Avoid selecting too many similar fields or redundant
fields (for example, Summary, Title, and
Description). Doing so can lead to decreased recall if your retriever
doesn’t have prefilters on DataSource__c. Because these fields all likely
contain the same, or very similar information, at least three chunks (one chunk for each
field) from the same document can appear highly ranked in the query results. These bring the
same information to the LLM, and if you configure the retriever to retrieve, for example,
nine results, only three documents will be represented in the results. This reduces
variation in your search results and can lead to documents being missed.
We
recommended that when two or more fields represent the same content, but in a different form,
select the field with the longest text, such as Description. Consider
prepending that field with a shorter, more condensed version, such as
Title.
Using Prepend Fields
One way to optimize your chunking
strategy is to use prepend fields to add context to chunks and make them easier to
identify. For example, suppose you have a chunk that contains a sequence of troubleshooting
steps. By prepending that chunk with the Title field that contains the text
“How to Fix Device X When It Shows Behaviour Y,” you make it easier to identify that content
as relevant to a user’s question. Prepending fields like Title or
Product Name add those values to a chunk, which makes them visible in
prompt augmentation or in the Data 360 Query Editor.
Adjusting Chunk Size
Another way to optimize chunking is to tune the chunk size.
When you create a default search index, Data 360 uses the semantic-based passage extraction markers to chunk your content into pieces as small as possible. Data Cloud then lumps the chunks back together until it reaches the chunk size you specify, or the default maximum chunk size (512 tokens).
You’ll find this requires some experimentation, as the optimal chunk size and strategy varies per RAG or agent implementation.
For more information, refer to How the Max Token Setting Affects Chunking.
Optimizing Chunks for Retrieval
When planning the size of your chunks for retrieval, consider the information density and organizational structure of the content you’re chunking. Remember that one chunk results in one vector. All the content in the chunk is represented in this single vector. Consider how many words are needed to adequately understand the meaning of a chunk. Will 400 to 500 words work? Or can fewer words sufficiently capture a self-contained, piece of information (possibly enhanced with field prepending or chunk enrichment)? Those are the kinds of questions that should come up in your planning.

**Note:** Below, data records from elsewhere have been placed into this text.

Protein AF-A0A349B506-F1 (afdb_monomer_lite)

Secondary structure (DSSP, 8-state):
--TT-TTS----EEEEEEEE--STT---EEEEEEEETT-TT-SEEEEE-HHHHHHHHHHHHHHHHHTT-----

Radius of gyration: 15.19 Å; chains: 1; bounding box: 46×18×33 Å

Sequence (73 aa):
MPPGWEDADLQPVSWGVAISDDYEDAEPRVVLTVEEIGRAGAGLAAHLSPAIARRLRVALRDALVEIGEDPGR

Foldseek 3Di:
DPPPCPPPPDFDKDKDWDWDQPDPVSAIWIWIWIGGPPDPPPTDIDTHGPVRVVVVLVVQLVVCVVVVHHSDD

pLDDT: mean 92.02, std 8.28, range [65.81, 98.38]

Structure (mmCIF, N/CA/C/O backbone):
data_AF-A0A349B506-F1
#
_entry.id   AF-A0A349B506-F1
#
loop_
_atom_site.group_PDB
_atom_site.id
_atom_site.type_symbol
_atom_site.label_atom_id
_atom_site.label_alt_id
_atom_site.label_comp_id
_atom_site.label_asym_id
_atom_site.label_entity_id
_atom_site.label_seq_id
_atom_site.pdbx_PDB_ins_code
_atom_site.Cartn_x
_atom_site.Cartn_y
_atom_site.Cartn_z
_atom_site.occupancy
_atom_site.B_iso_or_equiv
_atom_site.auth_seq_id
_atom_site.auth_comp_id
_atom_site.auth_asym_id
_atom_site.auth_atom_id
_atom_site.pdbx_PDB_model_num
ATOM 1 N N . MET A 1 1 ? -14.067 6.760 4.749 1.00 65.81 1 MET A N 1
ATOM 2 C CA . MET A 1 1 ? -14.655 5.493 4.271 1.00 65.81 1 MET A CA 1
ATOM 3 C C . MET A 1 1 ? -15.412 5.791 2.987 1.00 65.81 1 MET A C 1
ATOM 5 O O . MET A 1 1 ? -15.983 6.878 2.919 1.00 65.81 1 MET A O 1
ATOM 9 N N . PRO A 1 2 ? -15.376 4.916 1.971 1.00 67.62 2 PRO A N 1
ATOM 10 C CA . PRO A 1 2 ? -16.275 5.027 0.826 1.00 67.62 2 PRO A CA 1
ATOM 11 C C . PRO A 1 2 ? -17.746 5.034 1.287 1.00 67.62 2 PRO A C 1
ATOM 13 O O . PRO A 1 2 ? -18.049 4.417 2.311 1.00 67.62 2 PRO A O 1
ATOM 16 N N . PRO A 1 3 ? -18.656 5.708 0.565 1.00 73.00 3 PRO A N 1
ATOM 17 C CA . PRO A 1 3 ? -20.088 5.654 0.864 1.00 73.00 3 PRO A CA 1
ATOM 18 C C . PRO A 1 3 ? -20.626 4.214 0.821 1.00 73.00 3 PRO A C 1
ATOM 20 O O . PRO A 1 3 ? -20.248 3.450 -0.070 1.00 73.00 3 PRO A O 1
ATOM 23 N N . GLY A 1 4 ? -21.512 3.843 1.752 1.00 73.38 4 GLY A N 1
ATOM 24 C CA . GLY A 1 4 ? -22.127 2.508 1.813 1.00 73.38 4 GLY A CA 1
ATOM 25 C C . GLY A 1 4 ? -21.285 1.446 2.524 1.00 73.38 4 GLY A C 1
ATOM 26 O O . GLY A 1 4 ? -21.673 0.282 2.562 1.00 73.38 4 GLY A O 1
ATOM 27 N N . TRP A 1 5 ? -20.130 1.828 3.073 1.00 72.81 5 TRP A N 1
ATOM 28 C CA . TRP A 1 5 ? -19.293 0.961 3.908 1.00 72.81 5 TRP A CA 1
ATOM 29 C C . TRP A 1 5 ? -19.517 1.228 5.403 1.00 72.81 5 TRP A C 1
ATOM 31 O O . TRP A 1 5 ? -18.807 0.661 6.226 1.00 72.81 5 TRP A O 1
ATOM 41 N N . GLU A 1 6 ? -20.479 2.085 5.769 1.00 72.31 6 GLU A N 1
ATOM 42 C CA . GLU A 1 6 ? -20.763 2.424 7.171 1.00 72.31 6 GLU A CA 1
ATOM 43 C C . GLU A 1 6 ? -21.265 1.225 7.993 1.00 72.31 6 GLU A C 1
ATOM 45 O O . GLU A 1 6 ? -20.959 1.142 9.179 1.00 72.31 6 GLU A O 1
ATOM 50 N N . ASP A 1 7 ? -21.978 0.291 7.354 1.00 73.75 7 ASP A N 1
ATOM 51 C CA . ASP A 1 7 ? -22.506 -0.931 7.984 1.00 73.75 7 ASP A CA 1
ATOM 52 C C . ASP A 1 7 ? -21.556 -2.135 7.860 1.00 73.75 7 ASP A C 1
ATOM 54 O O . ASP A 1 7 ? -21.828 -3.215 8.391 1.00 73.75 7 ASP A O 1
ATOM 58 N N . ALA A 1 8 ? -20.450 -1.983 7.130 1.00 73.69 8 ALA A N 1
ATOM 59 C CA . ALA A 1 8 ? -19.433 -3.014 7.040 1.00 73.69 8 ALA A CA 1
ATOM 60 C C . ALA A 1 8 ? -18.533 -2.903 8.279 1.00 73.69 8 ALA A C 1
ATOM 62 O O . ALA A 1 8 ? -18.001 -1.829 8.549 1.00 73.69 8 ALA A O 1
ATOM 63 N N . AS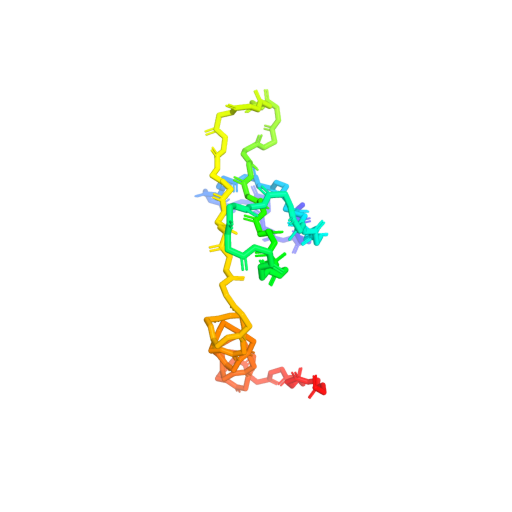P A 1 9 ? -18.364 -4.000 9.027 1.00 81.69 9 ASP A N 1
ATOM 64 C CA . ASP A 1 9 ? -17.493 -4.085 10.214 1.00 81.69 9 ASP A CA 1
ATOM 65 C C . ASP A 1 9 ? -16.011 -4.013 9.795 1.00 81.69 9 ASP A C 1
ATOM 67 O O . ASP A 1 9 ? -15.264 -4.994 9.798 1.00 81.69 9 ASP A O 1
ATOM 71 N N . LEU A 1 10 ? -15.621 -2.844 9.290 1.00 85.19 10 LEU A N 1
ATOM 72 C CA . LEU A 1 10 ? -14.337 -2.547 8.681 1.00 85.19 10 LEU A CA 1
ATOM 73 C C . LEU A 1 10 ? -13.637 -1.468 9.489 1.00 85.19 10 LEU A C 1
ATOM 75 O O . LEU A 1 10 ? -14.195 -0.412 9.783 1.00 85.19 10 LEU A O 1
ATOM 79 N N . GLN A 1 11 ? -12.364 -1.711 9.777 1.00 87.06 11 GLN A N 1
ATOM 80 C CA . GLN A 1 11 ? -11.530 -0.739 10.459 1.00 87.06 11 GLN A CA 1
ATOM 81 C C . GLN A 1 11 ? -11.194 0.430 9.514 1.00 87.06 11 GLN A C 1
ATOM 83 O O . GLN A 1 11 ? -10.539 0.210 8.488 1.00 87.06 11 GLN A O 1
ATOM 88 N N . PRO A 1 12 ? -11.563 1.682 9.840 1.00 88.06 12 PRO A N 1
ATOM 89 C CA . PRO A 1 12 ? -11.136 2.831 9.057 1.00 88.06 12 PRO A CA 1
ATOM 90 C C . PRO A 1 12 ? -9.626 3.052 9.201 1.00 88.06 12 PRO A C 1
ATOM 92 O O . PRO A 1 12 ? -9.105 3.217 10.307 1.00 88.06 12 PRO A O 1
ATOM 95 N N . VAL A 1 13 ? -8.935 3.120 8.064 1.00 92.25 13 VAL A N 1
ATOM 96 C CA . VAL A 1 13 ? -7.497 3.402 7.994 1.00 92.25 13 VAL A CA 1
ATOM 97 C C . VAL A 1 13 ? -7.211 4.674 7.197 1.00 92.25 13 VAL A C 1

Optimizing Chunks for Prompt Augmentation
You should also consider chunking from a prompt augmentation perspective. How many chunks does your LLM need to generate a sufficiently usable response? Is a small, individual factoid useful enough, or does your LLM require more context?
For UDMO-based search indexes, augmentation of content typically relies on chunk size, in which case, chunks need to be larger to include extra context.

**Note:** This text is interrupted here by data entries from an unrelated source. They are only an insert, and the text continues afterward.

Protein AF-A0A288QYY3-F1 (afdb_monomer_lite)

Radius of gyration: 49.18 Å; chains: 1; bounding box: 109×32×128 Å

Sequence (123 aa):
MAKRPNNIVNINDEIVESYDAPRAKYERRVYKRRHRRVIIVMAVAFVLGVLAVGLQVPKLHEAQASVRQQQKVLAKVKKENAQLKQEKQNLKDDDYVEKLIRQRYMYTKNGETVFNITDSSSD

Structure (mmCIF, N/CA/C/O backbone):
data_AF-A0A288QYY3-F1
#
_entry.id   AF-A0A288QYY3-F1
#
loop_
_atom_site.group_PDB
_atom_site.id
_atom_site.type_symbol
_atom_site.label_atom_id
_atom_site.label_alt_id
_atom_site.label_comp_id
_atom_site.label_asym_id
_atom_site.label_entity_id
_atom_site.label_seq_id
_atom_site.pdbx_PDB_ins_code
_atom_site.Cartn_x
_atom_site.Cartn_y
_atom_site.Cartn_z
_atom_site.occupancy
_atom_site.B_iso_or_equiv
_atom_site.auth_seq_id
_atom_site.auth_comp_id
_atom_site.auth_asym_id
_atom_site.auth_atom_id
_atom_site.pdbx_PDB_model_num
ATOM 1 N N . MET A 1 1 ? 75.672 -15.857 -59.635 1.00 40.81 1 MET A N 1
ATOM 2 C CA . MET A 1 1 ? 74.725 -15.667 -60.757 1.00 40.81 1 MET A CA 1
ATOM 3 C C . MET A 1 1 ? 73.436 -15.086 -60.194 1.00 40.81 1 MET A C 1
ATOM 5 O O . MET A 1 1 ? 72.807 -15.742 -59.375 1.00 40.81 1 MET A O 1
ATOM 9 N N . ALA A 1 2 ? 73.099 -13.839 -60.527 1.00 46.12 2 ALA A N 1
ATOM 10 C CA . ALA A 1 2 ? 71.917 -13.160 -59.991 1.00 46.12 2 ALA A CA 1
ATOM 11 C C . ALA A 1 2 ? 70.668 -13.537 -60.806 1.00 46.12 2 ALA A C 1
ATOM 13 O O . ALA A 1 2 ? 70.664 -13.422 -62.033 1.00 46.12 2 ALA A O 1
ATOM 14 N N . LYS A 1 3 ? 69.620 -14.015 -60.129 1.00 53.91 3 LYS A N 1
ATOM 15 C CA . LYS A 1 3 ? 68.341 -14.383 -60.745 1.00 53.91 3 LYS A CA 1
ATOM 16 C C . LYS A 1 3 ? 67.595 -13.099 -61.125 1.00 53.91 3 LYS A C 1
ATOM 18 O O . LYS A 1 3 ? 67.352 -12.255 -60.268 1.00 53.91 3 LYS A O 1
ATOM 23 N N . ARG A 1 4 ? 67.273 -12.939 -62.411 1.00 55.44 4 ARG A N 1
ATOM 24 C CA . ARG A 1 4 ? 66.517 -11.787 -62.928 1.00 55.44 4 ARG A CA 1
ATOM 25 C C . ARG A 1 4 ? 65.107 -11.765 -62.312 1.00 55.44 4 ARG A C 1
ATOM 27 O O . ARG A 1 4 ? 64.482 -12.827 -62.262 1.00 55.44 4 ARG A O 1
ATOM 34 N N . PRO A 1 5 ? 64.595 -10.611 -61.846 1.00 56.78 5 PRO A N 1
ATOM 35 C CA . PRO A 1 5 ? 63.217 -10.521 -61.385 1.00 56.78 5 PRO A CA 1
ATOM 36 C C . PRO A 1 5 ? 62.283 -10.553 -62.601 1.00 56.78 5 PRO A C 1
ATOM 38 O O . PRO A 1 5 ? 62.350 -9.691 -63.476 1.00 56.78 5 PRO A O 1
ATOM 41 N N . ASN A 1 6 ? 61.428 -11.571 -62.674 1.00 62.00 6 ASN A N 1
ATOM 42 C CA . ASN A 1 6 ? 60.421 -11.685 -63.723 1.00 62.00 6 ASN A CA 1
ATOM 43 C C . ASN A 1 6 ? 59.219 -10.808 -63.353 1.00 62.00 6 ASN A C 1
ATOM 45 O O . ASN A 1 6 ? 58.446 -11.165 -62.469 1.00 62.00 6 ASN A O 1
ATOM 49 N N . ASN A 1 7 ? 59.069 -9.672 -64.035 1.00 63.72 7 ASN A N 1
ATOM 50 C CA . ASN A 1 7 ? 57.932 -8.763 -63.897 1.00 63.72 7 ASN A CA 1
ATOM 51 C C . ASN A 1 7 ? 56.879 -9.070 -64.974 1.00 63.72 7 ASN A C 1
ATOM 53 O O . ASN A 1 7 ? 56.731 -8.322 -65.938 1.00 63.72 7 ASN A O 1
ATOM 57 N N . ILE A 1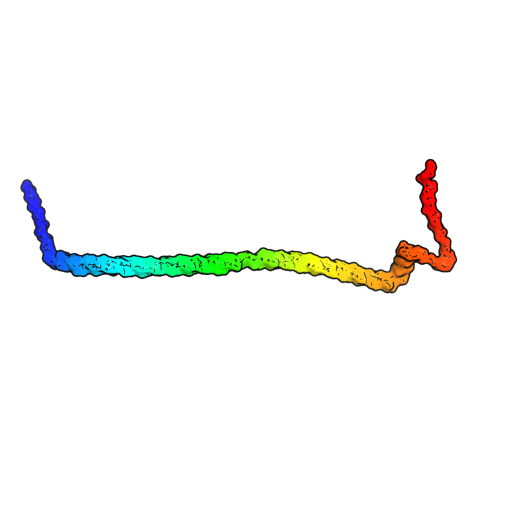 8 ? 56.209 -10.219 -64.854 1.00 63.47 8 ILE A N 1
ATOM 58 C CA . ILE A 1 8 ? 55.097 -10.592 -65.737 1.00 63.47 8 ILE A CA 1
ATOM 59 C C . ILE A 1 8 ? 53.812 -10.204 -65.010 1.00 63.47 8 ILE A C 1
ATOM 61 O O . ILE A 1 8 ? 53.364 -10.920 -64.118 1.00 63.47 8 ILE A O 1
ATOM 65 N N . VAL A 1 9 ? 53.258 -9.044 -65.360 1.00 63.09 9 VAL A N 1
ATOM 66 C CA . VAL A 1 9 ? 51.933 -8.614 -64.901 1.00 63.09 9 VAL A CA 1
ATOM 67 C C . VAL A 1 9 ? 50.914 -9.109 -65.921 1.00 63.09 9 VAL A C 1
ATOM 69 O O . VAL A 1 9 ? 51.067 -8.885 -67.123 1.00 63.09 9 VAL A O 1
ATOM 72 N N . ASN A 1 10 ? 49.905 -9.841 -65.456 1.00 65.62 10 ASN A N 1
ATOM 73 C CA . ASN A 1 10 ? 48.825 -10.328 -66.300 1.00 65.62 10 ASN A CA 1
ATOM 74 C C . ASN A 1 10 ? 47.914 -9.147 -66.668 1.00 65.62 10 ASN A C 1
ATOM 76 O O . ASN A 1 10 ? 47.320 -8.530 -65.788 1.00 65.62 10 ASN A O 1
ATOM 80 N N . ILE A 1 11 ? 47.788 -8.849 -67.964 1.00 62.84 11 ILE A N 1
ATOM 81 C CA . ILE A 1 11 ? 46.973 -7.735 -68.491 1.00 62.84 11 ILE A CA 1
ATOM 82 C C . ILE A 1 11 ? 45.513 -7.846 -68.014 1.00 62.84 11 ILE A C 1
ATOM 84 O O . ILE A 1 11 ? 44.828 -6.843 -67.828 1.00 62.84 11 ILE A O 1
ATOM 88 N N . ASN A 1 12 ? 45.046 -9.069 -67.752 1.00 66.44 12 ASN A N 1
ATOM 89 C CA . ASN A 1 12 ? 43.701 -9.312 -67.247 1.00 66.44 12 ASN A CA 1
ATOM 90 C C . ASN A 1 12 ? 43.529 -8.906 -65.775 1.00 66.44 12 ASN A C 1
ATOM 92 O O . ASN A 1 12 ? 42.427 -8.518 -65.403 1.00 66.44 12 ASN A O 1
ATOM 96 N N . ASP A 1 13 ? 44.584 -8.939 -64.955 1.00 66.75 13 ASP A N 1
ATOM 97 C CA . ASP A 1 13 ? 44.484 -8.591 -63.531 1.00 66.75 13 ASP A CA 1
ATOM 98 C C . ASP A 1 13 ? 44.315 -7.076 -63.342 1.00 66.75 13 ASP A C 1
ATOM 100 O O . ASP A 1 13 ? 43.489 -6.650 -62.539 1.00 66.75 13 ASP A O 1
ATOM 104 N N . GLU A 1 14 ? 45.005 -6.254 -64.141 1.00 65.00 14 GLU A N 1
ATOM 105 C CA . GLU A 1 14 ? 44.868 -4.788 -64.101 1.00 65.00 14 GLU A CA 1
ATOM 106 C C . GLU A 1 14 ? 43.473 -4.334 -64.564 1.00 65.00 14 GLU A C 1
ATOM 108 O O . GLU A 1 14 ? 42.849 -3.457 -63.959 1.00 65.00 14 GLU A O 1
ATOM 113 N N . ILE A 1 15 ? 42.939 -4.983 -65.603 1.00 65.81 15 ILE A N 1
ATOM 114 C CA . ILE A 1 15 ? 41.583 -4.728 -66.095 1.00 65.81 15 ILE A CA 1
ATOM 115 C C . ILE A 1 15 ? 40.562 -5.123 -65.021 1.00 65.81 15 ILE A C 1
ATOM 117 O O . ILE A 1 15 ? 39.727 -4.296 -64.657 1.00 65.81 15 ILE A O 1
ATOM 121 N N . VAL A 1 16 ? 40.647 -6.334 -64.466 1.00 67.25 16 VAL A N 1
ATOM 122 C CA . VAL A 1 16 ? 39.727 -6.815 -63.419 1.00 67.25 16 VAL A CA 1
ATOM 123 C C . VAL A 1 16 ? 39.788 -5.923 -62.171 1.00 67.25 16 VAL A C 1
ATOM 125 O O . VAL A 1 16 ? 38.746 -5.489 -61.673 1.00 67.25 16 VAL A O 1
ATOM 128 N N . GLU A 1 17 ? 40.982 -5.527 -61.726 1.00 67.69 17 GLU A N 1
ATOM 129 C CA . GLU A 1 17 ? 41.160 -4.626 -60.582 1.00 67.69 17 GLU A CA 1
ATOM 130 C C . GLU A 1 17 ? 40.553 -3.231 -60.831 1.00 67.69 17 GLU A C 1
ATOM 132 O O . GLU A 1 17 ? 39.914 -2.660 -59.939 1.00 67.69 17 GLU A O 1
ATOM 137 N N . SER A 1 18 ? 40.672 -2.698 -62.054 1.00 65.19 18 SER A N 1
ATOM 138 C CA . SER A 1 18 ? 40.114 -1.389 -62.427 1.00 65.19 18 SER A CA 1
ATOM 139 C C . SER A 1 18 ? 38.576 -1.347 -62.405 1.00 65.19 18 SER A C 1
ATOM 141 O O . SER A 1 18 ? 37.990 -0.309 -62.075 1.00 65.19 18 SER A O 1
ATOM 143 N N . TYR A 1 19 ? 37.911 -2.479 -62.670 1.00 66.75 19 TYR A N 1
ATOM 144 C CA . TYR A 1 19 ? 36.452 -2.608 -62.592 1.00 66.75 19 TYR A CA 1
ATOM 145 C C . TYR A 1 19 ? 35.952 -2.911 -61.169 1.00 66.75 19 TYR A C 1
ATOM 147 O O . TYR A 1 19 ? 34.899 -2.397 -60.767 1.00 66.75 19 TYR A O 1
ATOM 155 N N . ASP A 1 20 ? 36.710 -3.676 -60.380 1.00 65.44 20 ASP A N 1
ATOM 156 C CA . ASP A 1 20 ? 36.297 -4.124 -59.045 1.00 65.44 20 ASP A CA 1
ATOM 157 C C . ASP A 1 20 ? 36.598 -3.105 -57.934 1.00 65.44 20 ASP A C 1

For DMO-based indexes, you have more options because you can use additional fields for augmentation. It’s even possible to augment the prompt using the original document (for example, a knowledge article) instead of a single chunk. This increases the resolution of your prompt resolution, so consider the context window of your LLM in relation to the selected number of results. But keep in mind that such prompts increase the cost of response generation: in other words, if you increase the prompt and response size, you consume more Einstein Requests.